§ Records shown
════════════════════

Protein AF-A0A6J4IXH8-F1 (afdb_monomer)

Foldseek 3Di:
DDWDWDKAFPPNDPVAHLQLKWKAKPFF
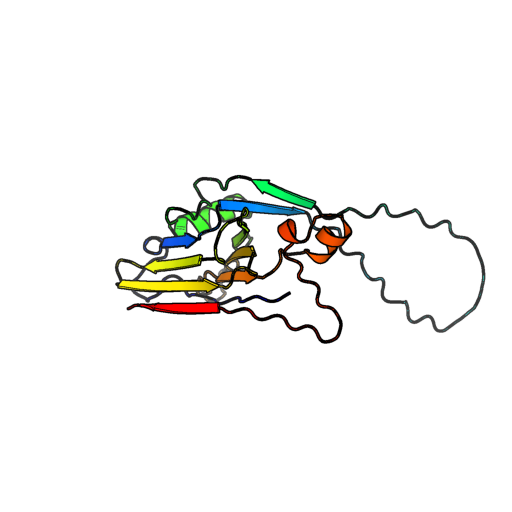WWKDKDAWPDPPPPDPPPDPDDDDDDDDPPDPDPTDFIDIDIDGDDPLCHRHVIHRRVSVQVVVCVVPVQFWAWIKTFHDDDDAAMWMKMDRVVVQKIKIKGKGNLWTMWIKTWGGFDPDPPDDTDRTIIITTIGSFDVNLVSCVVSVNDCNHGSDDDADVPDDDDMDMDMDMGD

Organism: NCBI:txid166587

Solvent-accessible surface area (backbone atoms only — not comparable to full-atom values): 11899 Å² total; per-residue (Å²): 133,55,70,50,71,57,77,41,60,47,36,85,46,96,88,54,46,40,73,55,25,35,33,30,29,74,43,71,26,31,40,50,69,49,73,39,75,76,74,75,76,71,68,78,71,88,75,86,74,82,94,76,90,83,88,78,87,73,78,81,76,76,77,63,67,29,45,76,47,79,41,75,47,52,84,58,67,39,24,70,86,50,28,43,43,44,51,45,58,50,55,44,33,78,80,32,83,78,50,39,47,76,49,41,29,32,53,73,92,74,90,62,34,47,39,38,36,43,32,29,73,91,74,53,33,35,40,39,38,40,37,36,57,68,34,39,22,40,27,46,36,23,78,46,78,63,93,46,93,83,50,75,84,64,79,46,38,46,20,64,33,37,17,19,29,43,88,65,23,70,49,29,40,75,58,68,46,52,48,90,76,22,28,62,82,87,72,60,97,89,60,82,90,86,81,53,76,48,81,47,77,50,110

Radius of gyration: 21.1 Å; Cα contacts (8 Å, |Δi|>4): 394; chains: 1; bounding box: 58×55×50 Å

Mean predicted aligned error: 7.2 Å

Sequence (203 aa):
AFGIHPYFPIPFTPSSRAEDCIVQASVTRRAEIESAPQAQLERPSDATGTVGSAGAAGSAVTPRVASIRFSPPSDALSLENGQRVDRLLDGQRGERPHGGLQVNYGRENGEGGVRWSLAAPREDVSVTIETSEDFRALRIFAPPPPASPTAPPAQTCISPVIATCFPDAFNLASAGYPPEVTGVIELAPGEQWRGWVRIGVTC

InterPro domains:
  IPR011013 Galactose mutarotase-like domain superfamily [SSF74650] (2-201)
  IPR014718 Glycoside hydrolase-type carbohydrate-binding [G3DSA:2.70.98.10] (1-202)

Structure (mmCIF, N/CA/C/O backbone):
data_AF-A0A6J4IXH8-F1
#
_entry.id   AF-A0A6J4IXH8-F1
#
loop_
_atom_site.group_PDB
_atom_site.id
_atom_site.type_symbol
_atom_site.label_atom_id
_atom_site.label_alt_id
_atom_site.label_comp_id
_atom_site.label_asym_id
_atom_site.label_entity_id
_atom_site.label_seq_id
_atom_site.pdbx_PDB_ins_code
_atom_site.Cartn_x
_atom_site.Cartn_y
_atom_site.Cartn_z
_atom_site.occupancy
_atom_site.B_iso_or_equiv
_atom_site.auth_seq_id
_atom_site.auth_comp_id
_atom_site.auth_asym_id
_atom_site.auth_atom_id
_atom_site.pdbx_PDB_model_num
ATOM 1 N N . ALA A 1 1 ? 2.494 5.334 -14.492 1.00 87.19 1 ALA A N 1
ATOM 2 C CA . ALA A 1 1 ? 2.220 4.782 -13.151 1.00 87.19 1 ALA A CA 1
ATOM 3 C C . ALA A 1 1 ? 0.738 4.935 -12.863 1.00 87.19 1 ALA A C 1
ATOM 5 O O . ALA A 1 1 ? 0.235 6.048 -12.969 1.00 87.19 1 ALA A O 1
ATOM 6 N N . PHE A 1 2 ? 0.050 3.842 -12.543 1.00 95.00 2 PHE A N 1
ATOM 7 C CA . PHE A 1 2 ? -1.353 3.871 -12.125 1.00 95.00 2 PHE A CA 1
ATOM 8 C C . PHE A 1 2 ? -1.459 3.387 -10.683 1.00 95.00 2 PHE A C 1
ATOM 10 O O . PHE A 1 2 ? -0.683 2.534 -10.254 1.00 95.00 2 PHE A O 1
ATOM 17 N N . GLY A 1 3 ? -2.403 3.941 -9.927 1.00 95.94 3 GLY A N 1
ATOM 18 C CA . GLY A 1 3 ? -2.612 3.561 -8.539 1.00 95.94 3 GLY A CA 1
ATOM 19 C C . GLY A 1 3 ? -3.905 4.114 -7.962 1.00 95.94 3 GLY A C 1
ATOM 20 O O . GLY A 1 3 ? -4.536 4.993 -8.549 1.00 95.94 3 GLY A O 1
ATOM 21 N N . ILE A 1 4 ? -4.281 3.587 -6.804 1.00 97.75 4 ILE A N 1
ATOM 22 C CA . ILE A 1 4 ? -5.411 4.045 -5.999 1.00 97.75 4 ILE A CA 1
ATOM 23 C C . ILE A 1 4 ? -4.935 4.430 -4.599 1.00 97.75 4 ILE A C 1
ATOM 25 O O . ILE A 1 4 ? -3.929 3.920 -4.107 1.00 97.75 4 ILE A O 1
ATOM 29 N N . HIS A 1 5 ? -5.669 5.341 -3.964 1.00 97.38 5 HIS A N 1
ATOM 30 C CA . HIS A 1 5 ? -5.351 5.848 -2.631 1.00 97.38 5 HIS A CA 1
ATOM 31 C C . HIS A 1 5 ? -6.638 6.104 -1.821 1.00 97.38 5 HIS A C 1
ATOM 33 O O . HIS A 1 5 ? -6.948 7.251 -1.493 1.00 97.38 5 HIS A O 1
ATOM 39 N N . PRO A 1 6 ? -7.465 5.067 -1.577 1.00 97.31 6 PRO A N 1
ATOM 40 C CA . PRO A 1 6 ? -8.696 5.222 -0.812 1.00 97.31 6 PRO A CA 1
ATOM 41 C C . PRO A 1 6 ? -8.375 5.431 0.667 1.00 97.31 6 PRO A C 1
ATOM 43 O O . PRO A 1 6 ? -7.497 4.769 1.215 1.00 97.31 6 PRO A O 1
ATOM 46 N N . TYR A 1 7 ? -9.097 6.327 1.326 1.00 96.06 7 TYR A N 1
ATOM 47 C CA . TYR A 1 7 ? -8.941 6.587 2.753 1.00 96.06 7 TYR A CA 1
ATOM 48 C C . TYR A 1 7 ? -10.083 5.935 3.519 1.00 96.06 7 TYR A C 1
ATOM 50 O O . TYR A 1 7 ? -11.245 6.265 3.286 1.00 96.06 7 TYR A O 1
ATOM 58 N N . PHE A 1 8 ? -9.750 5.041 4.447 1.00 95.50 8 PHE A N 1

════════════════════

§ Task item
Reproduce the data above word for word and omit the images.

§ Solved exercise
Protein AF-A0A6J4IXH8-F1 (afdb_monomer)

Foldseek 3Di:
DDWDWDKAFPPNDPVAHLQLKWKAKPFF
WWKDKDAWPDPPPPDPPPDPDDDDDDDDPPDPDPTDFIDIDIDGDDPLCHRHVIHRRVSVQVVVCVVPVQFWAWIKTFHDDDDAAMWMKMDRVVVQKIKIKGKGNLWTMWIKTWGGFDPDPPDDTDRTIIITTIGSFDVNLVSCVVSVNDCNHGSDDDADVPDDDDMDMDMDMGD

Organism: NCBI:txid166587

Solvent-accessible surface area (backbone atoms only — not comparable to full-atom values): 11899 Å² total; per-residue (Å²): 133,55,70,50,71,57,77,41,60,47,36,85,46,96,88,54,46,40,73,55,25,35,33,30,29,74,43,71,26,31,40,50,69,49,73,39,75,76,74,75,76,71,68,78,71,88,75,86,74,82,94,76,90,83,88,78,87,73,78,81,76,76,77,63,67,29,45,76,47,79,41,75,47,52,84,58,67,39,24,70,86,50,28,43,43,44,51,45,58,50,55,44,33,78,80,32,83,78,50,39,47,76,49,41,29,32,53,73,92,74,90,62,34,47,39,38,36,43,32,29,73,91,74,53,33,35,40,39,38,40,37,36,57,68,34,39,22,40,27,46,36,23,78,46,78,63,93,46,93,83,50,75,84,64,79,46,38,46,20,64,33,37,17,19,29,43,88,65,23,70,49,29,40,75,58,68,46,52,48,90,76,22,28,62,82,87,72,60,97,89,60,82,90,86,81,53,76,48,81,47,77,50,110

Radius of gyration: 21.1 Å; Cα contacts (8 Å, |Δi|>4): 394; chains: 1; bounding box: 58×55×50 Å

Mean predicted aligned error: 7.2 Å

Sequence (203 aa):
AFGIHPYFPIPFTPSSRAEDCIVQASVTRRAEIESAPQAQLERPSDATGTVGSAGAAGSAVTPRVASIRFSPPSDALSLENGQRVDRLLDGQRGERPHGGLQVNYGRENGEGGVRWSLAAPREDVSVTIETSEDFRALRIFAPPPPASPTAPPAQTCISPVIATCFPDAFNLASAGYPPEVTGVIELAPGEQWRGWVRIGVTC

InterPro domains:
  IPR011013 Galactose mutarotase-like domain superfamily [SSF74650] (2-201)
  IPR014718 Glycoside hydrolase-type carbohydrate-binding [G3DSA:2.70.98.10] (1-202)

Structure (mmCIF, N/CA/C/O backbone):
data_AF-A0A6J4IXH8-F1
#
_entry.id   AF-A0A6J4IXH8-F1
#
loop_
_atom_site.group_PDB
_atom_site.id
_atom_site.type_symbol
_atom_site.label_atom_id
_atom_site.label_alt_id
_atom_site.label_comp_id
_atom_site.label_asym_id
_atom_site.label_entity_id
_atom_site.label_seq_id
_atom_site.pdbx_PDB_ins_code
_atom_site.Cartn_x
_atom_site.Cartn_y
_atom_site.Cartn_z
_atom_site.occupancy
_atom_site.B_iso_or_equiv
_atom_site.auth_seq_id
_atom_site.auth_comp_id
_atom_site.auth_asym_id
_atom_site.auth_atom_id
_atom_site.pdbx_PDB_model_num
ATOM 1 N N . ALA A 1 1 ? 2.494 5.334 -14.492 1.00 87.19 1 ALA A N 1
ATOM 2 C CA . ALA A 1 1 ? 2.220 4.782 -13.151 1.00 87.19 1 ALA A CA 1
ATOM 3 C C . ALA A 1 1 ? 0.738 4.935 -12.863 1.00 87.19 1 ALA A C 1
ATOM 5 O O . ALA A 1 1 ? 0.235 6.048 -12.969 1.00 87.19 1 ALA A O 1
ATOM 6 N N . PHE A 1 2 ? 0.050 3.842 -12.543 1.00 95.00 2 PHE A N 1
ATOM 7 C CA . PHE A 1 2 ? -1.353 3.871 -12.125 1.00 95.00 2 PHE A CA 1
ATOM 8 C C . PHE A 1 2 ? -1.459 3.387 -10.683 1.00 95.00 2 PHE A C 1
ATOM 10 O O . PHE A 1 2 ? -0.683 2.534 -10.254 1.00 95.00 2 PHE A O 1
ATOM 17 N N . GLY A 1 3 ? -2.403 3.941 -9.927 1.00 95.94 3 GLY A N 1
ATOM 18 C CA . GLY A 1 3 ? -2.612 3.561 -8.539 1.00 95.94 3 GLY A CA 1
ATOM 19 C C . GLY A 1 3 ? -3.905 4.114 -7.962 1.00 95.94 3 GLY A C 1
ATOM 20 O O . GLY A 1 3 ? -4.536 4.993 -8.549 1.00 95.94 3 GLY A O 1
ATOM 21 N N . ILE A 1 4 ? -4.281 3.587 -6.804 1.00 97.75 4 ILE A N 1
ATOM 22 C CA . ILE A 1 4 ? -5.411 4.045 -5.999 1.00 97.75 4 ILE A CA 1
ATOM 23 C C . ILE A 1 4 ? -4.935 4.430 -4.599 1.00 97.75 4 ILE A C 1
ATOM 25 O O . ILE A 1 4 ? -3.929 3.920 -4.107 1.00 97.75 4 ILE A O 1
ATOM 29 N N . HIS A 1 5 ? -5.669 5.341 -3.964 1.00 97.38 5 HIS A N 1
ATOM 30 C CA . HIS A 1 5 ? -5.351 5.848 -2.631 1.00 97.38 5 HIS A CA 1
ATOM 31 C C . HIS A 1 5 ? -6.638 6.104 -1.821 1.00 97.38 5 HIS A C 1
ATOM 33 O O . HIS A 1 5 ? -6.948 7.251 -1.493 1.00 97.38 5 HIS A O 1
ATOM 39 N N . PRO A 1 6 ? -7.465 5.067 -1.577 1.00 97.31 6 PRO A N 1
ATOM 40 C CA . PRO A 1 6 ? -8.696 5.222 -0.812 1.00 97.31 6 PRO A CA 1
ATOM 41 C C . PRO A 1 6 ? -8.375 5.431 0.667 1.00 97.31 6 PRO A C 1
ATOM 43 O O . PRO A 1 6 ? -7.497 4.769 1.215 1.00 97.31 6 PRO A O 1
ATOM 46 N N . TYR A 1 7 ? -9.097 6.327 1.326 1.00 96.06 7 TYR A N 1
ATOM 47 C CA . TYR A 1 7 ? -8.941 6.587 2.753 1.00 96.06 7 TYR A CA 1
ATOM 48 C C . TYR A 1 7 ? -10.083 5.935 3.519 1.00 96.06 7 TYR A C 1
ATOM 50 O O . TYR A 1 7 ? -11.245 6.265 3.286 1.00 96.06 7 TYR A O 1
ATOM 58 N N . PHE A 1 8 ? -9.750 5.041 4.447 1.00 95.50 8 PHE A N 1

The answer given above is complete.